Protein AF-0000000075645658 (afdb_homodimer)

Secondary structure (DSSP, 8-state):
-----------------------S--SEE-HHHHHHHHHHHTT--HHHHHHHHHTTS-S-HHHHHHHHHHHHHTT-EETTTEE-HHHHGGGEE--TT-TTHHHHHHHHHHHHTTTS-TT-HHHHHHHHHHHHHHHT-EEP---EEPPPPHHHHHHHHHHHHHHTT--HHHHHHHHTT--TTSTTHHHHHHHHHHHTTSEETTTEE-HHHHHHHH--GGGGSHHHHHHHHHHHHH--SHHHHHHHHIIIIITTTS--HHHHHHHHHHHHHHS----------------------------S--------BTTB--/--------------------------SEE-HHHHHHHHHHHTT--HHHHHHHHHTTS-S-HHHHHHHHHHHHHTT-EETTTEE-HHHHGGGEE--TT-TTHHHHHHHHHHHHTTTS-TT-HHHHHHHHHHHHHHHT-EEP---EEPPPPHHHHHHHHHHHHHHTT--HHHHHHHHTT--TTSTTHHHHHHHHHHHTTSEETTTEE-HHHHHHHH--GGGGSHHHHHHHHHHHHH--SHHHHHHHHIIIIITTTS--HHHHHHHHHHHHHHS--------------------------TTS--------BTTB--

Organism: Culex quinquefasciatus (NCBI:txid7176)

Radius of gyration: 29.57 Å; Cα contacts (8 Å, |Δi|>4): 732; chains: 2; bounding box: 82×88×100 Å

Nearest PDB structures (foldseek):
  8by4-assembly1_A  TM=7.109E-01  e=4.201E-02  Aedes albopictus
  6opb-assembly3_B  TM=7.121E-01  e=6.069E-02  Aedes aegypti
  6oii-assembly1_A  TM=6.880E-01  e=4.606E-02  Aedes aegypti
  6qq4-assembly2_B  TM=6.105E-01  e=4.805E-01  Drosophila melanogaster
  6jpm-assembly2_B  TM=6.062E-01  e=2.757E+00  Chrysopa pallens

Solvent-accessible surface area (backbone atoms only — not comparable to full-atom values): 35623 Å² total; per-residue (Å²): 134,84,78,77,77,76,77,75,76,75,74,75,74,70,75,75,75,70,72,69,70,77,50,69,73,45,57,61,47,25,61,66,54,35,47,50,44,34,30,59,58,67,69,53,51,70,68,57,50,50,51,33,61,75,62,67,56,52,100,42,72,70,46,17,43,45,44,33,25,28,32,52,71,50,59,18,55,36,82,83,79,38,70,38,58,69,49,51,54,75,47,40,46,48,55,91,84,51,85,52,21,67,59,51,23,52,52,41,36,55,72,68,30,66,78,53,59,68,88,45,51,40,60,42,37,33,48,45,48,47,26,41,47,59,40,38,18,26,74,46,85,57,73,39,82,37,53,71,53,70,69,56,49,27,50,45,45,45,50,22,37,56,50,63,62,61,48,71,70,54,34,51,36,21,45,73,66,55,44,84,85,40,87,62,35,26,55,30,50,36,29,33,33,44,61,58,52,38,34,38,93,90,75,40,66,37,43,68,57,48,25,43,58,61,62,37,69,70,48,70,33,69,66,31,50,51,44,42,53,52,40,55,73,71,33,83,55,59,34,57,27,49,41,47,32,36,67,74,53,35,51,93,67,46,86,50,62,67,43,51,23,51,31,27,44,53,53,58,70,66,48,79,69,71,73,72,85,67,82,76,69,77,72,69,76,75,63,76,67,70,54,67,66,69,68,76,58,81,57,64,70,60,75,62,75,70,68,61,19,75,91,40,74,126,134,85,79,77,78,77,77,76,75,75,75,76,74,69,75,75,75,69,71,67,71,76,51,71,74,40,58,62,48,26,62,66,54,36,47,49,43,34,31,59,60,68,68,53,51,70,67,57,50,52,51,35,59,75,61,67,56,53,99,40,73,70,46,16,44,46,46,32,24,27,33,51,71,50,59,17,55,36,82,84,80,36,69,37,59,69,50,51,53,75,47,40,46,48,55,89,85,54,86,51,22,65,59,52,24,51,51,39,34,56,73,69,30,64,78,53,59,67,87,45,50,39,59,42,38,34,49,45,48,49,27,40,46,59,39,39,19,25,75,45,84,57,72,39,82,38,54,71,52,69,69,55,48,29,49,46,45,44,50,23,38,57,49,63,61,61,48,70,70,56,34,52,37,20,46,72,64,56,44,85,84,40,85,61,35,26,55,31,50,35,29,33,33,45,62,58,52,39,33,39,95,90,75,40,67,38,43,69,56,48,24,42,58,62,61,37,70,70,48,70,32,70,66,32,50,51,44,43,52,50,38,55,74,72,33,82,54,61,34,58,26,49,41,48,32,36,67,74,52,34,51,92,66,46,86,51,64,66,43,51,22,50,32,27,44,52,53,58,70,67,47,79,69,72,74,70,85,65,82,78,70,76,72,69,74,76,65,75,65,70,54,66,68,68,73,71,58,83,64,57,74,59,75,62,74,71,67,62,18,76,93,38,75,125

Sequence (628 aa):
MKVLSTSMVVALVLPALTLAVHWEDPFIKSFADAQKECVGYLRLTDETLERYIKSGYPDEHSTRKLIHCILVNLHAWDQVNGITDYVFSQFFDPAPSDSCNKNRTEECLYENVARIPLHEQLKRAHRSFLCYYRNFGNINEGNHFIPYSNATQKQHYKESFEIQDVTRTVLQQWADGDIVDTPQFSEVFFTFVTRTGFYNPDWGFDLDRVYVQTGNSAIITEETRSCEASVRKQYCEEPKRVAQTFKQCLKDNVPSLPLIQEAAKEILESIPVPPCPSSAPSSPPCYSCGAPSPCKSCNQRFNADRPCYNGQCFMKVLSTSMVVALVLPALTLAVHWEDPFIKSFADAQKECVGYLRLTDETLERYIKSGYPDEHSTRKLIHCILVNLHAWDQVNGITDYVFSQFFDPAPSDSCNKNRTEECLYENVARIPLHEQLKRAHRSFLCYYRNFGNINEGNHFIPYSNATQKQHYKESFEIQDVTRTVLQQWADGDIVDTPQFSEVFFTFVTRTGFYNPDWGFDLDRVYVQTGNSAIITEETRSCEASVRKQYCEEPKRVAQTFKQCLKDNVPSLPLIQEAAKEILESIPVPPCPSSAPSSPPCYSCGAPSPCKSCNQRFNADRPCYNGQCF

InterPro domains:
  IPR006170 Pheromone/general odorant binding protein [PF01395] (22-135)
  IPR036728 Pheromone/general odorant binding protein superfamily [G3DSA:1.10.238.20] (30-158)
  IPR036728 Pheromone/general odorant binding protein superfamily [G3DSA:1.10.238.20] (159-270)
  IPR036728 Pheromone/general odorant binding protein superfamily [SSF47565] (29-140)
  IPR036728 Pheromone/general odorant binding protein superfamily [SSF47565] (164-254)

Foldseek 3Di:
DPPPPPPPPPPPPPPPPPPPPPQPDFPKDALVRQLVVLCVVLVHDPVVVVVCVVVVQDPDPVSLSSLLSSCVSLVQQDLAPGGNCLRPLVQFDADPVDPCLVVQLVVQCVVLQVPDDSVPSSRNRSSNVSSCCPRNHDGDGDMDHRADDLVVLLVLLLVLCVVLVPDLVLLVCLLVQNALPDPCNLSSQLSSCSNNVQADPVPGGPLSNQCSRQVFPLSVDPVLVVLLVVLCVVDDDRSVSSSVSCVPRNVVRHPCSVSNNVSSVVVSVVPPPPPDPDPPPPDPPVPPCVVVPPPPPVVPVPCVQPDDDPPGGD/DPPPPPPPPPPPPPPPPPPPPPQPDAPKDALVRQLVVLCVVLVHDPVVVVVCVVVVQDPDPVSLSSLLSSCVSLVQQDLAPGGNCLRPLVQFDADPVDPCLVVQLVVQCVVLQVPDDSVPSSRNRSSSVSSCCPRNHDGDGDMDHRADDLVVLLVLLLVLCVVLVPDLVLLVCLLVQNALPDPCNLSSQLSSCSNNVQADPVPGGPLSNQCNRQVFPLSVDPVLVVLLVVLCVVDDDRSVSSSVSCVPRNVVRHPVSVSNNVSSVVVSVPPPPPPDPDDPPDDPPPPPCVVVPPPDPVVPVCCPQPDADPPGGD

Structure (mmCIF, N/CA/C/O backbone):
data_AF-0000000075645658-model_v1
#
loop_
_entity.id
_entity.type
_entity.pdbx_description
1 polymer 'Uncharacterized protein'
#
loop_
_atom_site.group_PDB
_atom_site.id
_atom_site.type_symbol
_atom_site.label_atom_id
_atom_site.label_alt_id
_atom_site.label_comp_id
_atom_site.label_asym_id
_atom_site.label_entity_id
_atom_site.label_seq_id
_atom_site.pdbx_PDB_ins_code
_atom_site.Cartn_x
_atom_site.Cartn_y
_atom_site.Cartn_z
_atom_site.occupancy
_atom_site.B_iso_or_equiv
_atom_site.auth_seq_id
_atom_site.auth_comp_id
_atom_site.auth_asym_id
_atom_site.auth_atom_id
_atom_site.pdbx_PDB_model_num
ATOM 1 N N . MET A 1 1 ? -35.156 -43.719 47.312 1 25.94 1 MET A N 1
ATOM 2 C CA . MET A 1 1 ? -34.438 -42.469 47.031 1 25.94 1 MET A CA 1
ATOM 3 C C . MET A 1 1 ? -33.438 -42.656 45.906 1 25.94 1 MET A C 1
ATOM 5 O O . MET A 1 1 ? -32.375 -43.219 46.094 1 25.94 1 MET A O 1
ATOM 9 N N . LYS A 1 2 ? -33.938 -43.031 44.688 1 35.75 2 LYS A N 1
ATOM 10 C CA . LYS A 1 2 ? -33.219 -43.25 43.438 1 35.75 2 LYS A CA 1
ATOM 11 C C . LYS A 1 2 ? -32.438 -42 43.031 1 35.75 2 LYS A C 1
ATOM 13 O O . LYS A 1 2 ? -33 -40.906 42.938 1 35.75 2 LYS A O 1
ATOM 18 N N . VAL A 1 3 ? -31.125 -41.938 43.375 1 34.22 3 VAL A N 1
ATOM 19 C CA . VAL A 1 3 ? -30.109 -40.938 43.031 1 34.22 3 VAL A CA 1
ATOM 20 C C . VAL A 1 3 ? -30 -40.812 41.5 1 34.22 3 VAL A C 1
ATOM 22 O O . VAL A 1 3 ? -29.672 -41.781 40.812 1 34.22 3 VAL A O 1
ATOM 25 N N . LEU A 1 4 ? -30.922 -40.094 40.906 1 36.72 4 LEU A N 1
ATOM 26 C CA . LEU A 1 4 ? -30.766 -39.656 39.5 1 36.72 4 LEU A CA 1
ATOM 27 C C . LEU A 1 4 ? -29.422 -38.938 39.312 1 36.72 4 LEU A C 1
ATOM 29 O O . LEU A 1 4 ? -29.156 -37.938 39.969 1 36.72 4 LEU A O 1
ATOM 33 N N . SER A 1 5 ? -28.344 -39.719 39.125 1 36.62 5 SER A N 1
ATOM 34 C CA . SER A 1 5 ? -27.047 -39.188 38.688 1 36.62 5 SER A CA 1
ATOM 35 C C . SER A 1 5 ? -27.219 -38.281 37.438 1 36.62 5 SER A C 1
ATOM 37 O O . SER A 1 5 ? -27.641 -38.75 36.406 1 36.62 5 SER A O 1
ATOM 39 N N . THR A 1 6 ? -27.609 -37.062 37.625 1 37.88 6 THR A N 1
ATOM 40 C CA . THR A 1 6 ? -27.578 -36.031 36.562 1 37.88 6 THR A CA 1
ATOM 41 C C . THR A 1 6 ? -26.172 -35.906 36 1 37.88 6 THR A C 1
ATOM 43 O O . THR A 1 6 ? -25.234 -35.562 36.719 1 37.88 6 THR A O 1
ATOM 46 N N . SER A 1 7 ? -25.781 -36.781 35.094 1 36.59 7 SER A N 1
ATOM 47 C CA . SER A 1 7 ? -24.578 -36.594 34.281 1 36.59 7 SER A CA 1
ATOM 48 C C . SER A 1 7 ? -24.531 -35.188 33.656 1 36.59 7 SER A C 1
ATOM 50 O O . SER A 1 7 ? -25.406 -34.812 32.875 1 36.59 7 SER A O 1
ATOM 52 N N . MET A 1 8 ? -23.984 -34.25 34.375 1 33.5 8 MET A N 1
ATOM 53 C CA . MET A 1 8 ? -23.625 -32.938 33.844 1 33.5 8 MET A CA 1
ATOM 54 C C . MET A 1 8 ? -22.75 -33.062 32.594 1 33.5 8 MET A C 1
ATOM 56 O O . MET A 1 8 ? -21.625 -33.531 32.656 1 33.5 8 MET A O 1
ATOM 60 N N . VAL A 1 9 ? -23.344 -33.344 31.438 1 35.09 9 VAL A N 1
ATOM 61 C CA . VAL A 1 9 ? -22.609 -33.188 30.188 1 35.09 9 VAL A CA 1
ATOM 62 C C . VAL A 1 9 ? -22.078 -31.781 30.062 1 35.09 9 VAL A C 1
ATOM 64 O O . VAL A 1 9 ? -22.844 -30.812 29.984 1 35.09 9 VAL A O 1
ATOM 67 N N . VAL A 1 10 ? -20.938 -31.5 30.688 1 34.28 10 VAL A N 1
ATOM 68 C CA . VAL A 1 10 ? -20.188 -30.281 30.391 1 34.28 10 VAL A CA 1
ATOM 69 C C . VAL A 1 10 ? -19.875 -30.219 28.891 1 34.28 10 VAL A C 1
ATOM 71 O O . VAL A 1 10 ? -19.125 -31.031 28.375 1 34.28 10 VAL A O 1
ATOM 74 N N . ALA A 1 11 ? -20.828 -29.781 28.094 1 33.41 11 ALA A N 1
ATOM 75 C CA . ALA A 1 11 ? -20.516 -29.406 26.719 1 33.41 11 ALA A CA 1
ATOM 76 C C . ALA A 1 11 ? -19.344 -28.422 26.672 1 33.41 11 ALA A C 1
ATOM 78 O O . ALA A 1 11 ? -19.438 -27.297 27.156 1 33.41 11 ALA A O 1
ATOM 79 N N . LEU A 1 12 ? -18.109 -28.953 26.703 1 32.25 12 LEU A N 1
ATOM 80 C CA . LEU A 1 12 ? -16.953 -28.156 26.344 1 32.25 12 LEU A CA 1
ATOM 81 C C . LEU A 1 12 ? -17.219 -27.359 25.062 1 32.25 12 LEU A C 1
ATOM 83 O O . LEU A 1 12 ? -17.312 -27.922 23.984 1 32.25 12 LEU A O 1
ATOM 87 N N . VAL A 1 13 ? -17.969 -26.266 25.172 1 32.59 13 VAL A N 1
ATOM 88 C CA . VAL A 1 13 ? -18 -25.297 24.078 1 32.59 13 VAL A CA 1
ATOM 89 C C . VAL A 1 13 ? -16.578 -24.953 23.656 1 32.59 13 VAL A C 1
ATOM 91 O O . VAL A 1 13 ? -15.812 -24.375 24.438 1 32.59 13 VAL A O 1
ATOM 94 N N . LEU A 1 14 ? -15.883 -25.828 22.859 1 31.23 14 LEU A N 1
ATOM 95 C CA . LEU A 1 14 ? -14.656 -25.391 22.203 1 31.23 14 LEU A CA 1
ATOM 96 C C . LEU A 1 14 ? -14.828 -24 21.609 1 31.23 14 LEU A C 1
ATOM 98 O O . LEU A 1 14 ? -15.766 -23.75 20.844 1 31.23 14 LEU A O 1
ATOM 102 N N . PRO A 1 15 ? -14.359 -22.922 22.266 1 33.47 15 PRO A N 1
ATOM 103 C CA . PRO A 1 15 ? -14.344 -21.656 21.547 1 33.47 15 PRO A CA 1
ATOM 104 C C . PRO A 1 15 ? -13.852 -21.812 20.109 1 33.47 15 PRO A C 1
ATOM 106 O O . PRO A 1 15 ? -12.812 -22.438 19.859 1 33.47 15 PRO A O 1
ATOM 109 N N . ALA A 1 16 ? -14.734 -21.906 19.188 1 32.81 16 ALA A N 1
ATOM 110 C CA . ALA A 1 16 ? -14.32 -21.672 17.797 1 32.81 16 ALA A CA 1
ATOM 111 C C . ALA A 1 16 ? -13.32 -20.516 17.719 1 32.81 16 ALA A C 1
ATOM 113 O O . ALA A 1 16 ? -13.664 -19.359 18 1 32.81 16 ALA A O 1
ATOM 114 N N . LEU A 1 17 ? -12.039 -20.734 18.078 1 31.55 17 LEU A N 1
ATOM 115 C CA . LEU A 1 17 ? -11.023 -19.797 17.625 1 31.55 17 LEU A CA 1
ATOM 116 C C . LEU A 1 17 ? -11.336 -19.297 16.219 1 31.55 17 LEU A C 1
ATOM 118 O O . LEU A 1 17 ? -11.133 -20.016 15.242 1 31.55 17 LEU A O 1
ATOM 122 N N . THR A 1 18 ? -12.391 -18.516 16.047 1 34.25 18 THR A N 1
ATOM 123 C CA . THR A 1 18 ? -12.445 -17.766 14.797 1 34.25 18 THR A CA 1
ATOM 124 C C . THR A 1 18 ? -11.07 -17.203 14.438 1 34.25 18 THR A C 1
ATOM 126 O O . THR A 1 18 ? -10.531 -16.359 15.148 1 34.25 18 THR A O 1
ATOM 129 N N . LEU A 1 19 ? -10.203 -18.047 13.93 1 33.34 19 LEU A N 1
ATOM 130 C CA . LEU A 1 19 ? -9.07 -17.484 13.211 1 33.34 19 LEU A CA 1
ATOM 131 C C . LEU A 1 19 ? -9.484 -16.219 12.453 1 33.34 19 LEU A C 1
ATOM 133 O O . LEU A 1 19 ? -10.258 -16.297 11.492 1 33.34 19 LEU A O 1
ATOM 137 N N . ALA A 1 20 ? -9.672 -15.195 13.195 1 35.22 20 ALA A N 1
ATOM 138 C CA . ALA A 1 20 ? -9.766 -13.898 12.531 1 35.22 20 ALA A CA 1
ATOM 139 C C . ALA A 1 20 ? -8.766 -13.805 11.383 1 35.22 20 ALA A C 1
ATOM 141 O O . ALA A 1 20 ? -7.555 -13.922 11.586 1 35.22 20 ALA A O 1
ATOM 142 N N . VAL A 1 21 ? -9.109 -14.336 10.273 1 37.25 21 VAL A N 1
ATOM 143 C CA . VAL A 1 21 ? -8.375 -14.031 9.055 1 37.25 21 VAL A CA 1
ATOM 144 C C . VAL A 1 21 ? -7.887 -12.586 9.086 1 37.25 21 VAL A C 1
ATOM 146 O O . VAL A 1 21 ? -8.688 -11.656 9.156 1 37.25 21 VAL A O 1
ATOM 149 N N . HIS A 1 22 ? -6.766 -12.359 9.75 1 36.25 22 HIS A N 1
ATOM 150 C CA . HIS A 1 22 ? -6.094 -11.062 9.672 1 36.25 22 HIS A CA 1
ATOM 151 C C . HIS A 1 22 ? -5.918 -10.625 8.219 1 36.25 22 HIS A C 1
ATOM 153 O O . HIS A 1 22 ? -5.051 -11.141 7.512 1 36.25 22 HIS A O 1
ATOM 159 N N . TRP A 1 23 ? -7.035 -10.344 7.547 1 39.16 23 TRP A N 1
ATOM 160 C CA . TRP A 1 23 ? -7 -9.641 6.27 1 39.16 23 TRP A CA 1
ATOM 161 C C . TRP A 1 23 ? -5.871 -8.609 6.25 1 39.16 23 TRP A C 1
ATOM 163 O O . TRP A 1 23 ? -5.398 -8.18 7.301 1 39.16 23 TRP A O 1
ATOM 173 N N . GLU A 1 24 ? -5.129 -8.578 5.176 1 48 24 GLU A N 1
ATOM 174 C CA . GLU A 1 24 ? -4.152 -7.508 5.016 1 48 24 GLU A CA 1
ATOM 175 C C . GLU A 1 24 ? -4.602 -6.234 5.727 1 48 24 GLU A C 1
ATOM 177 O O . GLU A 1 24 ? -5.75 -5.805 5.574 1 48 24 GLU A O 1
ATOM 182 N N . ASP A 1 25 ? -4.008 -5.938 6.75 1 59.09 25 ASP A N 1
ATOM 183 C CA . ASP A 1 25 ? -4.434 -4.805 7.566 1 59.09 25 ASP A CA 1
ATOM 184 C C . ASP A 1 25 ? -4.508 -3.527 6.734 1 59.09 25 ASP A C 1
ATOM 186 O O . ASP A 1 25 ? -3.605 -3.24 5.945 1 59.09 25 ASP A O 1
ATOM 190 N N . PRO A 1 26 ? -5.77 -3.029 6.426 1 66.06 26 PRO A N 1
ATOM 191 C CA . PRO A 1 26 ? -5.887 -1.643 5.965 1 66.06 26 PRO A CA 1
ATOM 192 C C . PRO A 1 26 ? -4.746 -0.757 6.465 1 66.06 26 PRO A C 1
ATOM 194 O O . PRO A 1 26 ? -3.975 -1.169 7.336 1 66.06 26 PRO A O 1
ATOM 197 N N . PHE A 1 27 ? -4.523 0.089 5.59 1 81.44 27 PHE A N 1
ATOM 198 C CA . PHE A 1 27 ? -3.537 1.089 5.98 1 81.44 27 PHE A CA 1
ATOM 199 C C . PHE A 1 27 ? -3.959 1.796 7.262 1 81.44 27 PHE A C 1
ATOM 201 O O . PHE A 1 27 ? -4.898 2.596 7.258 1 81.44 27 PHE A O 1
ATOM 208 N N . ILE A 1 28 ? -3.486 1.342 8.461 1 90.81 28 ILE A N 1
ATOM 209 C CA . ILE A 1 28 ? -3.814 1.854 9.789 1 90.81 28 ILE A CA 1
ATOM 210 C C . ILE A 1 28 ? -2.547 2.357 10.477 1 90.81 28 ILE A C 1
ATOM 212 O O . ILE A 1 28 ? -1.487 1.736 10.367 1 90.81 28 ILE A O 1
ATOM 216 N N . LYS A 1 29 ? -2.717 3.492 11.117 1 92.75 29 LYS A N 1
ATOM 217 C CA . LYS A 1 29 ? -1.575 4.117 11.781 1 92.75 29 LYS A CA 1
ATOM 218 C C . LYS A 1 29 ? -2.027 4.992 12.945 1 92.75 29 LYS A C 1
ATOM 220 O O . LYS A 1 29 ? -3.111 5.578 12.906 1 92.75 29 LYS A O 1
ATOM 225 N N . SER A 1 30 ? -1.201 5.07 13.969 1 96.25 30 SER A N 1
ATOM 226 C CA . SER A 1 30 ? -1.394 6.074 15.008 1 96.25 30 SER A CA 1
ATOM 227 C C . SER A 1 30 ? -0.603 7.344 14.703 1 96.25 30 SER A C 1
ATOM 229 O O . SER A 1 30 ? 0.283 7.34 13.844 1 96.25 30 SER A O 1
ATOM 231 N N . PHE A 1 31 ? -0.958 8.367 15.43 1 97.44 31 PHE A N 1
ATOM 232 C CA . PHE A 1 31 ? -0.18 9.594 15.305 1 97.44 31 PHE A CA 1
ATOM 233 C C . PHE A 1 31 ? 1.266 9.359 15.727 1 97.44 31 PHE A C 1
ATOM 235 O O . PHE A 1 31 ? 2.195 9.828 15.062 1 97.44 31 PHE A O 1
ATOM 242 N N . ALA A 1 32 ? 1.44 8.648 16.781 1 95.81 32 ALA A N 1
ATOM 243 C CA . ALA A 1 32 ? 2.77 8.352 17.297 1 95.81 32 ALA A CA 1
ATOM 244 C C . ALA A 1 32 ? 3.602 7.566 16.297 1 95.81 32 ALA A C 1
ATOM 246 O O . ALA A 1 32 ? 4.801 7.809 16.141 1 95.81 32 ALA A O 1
────────────────
**WHAT IS BEING ASKED**
Where a line of the data above includes "general", copy that line.

**SOLUTION FOR THIS PROBLEM**
  IPR006170 Pheromone/general odorant binding protein [PF01395] (22-135)
  IPR036728 Pheromone/general odorant binding protein superfamily [G3DSA:1.10.238.20] (30-158)
  IPR036728 Pheromone/general odorant binding protein superfamily [G3DSA:1.10.238.20] (159-270)
  IPR036728 Pheromone/general odorant binding protein superfamily [SSF47565] (29-140)
  IPR036728 Pheromone/general odorant binding protein superfamily [SSF47565] (164-254)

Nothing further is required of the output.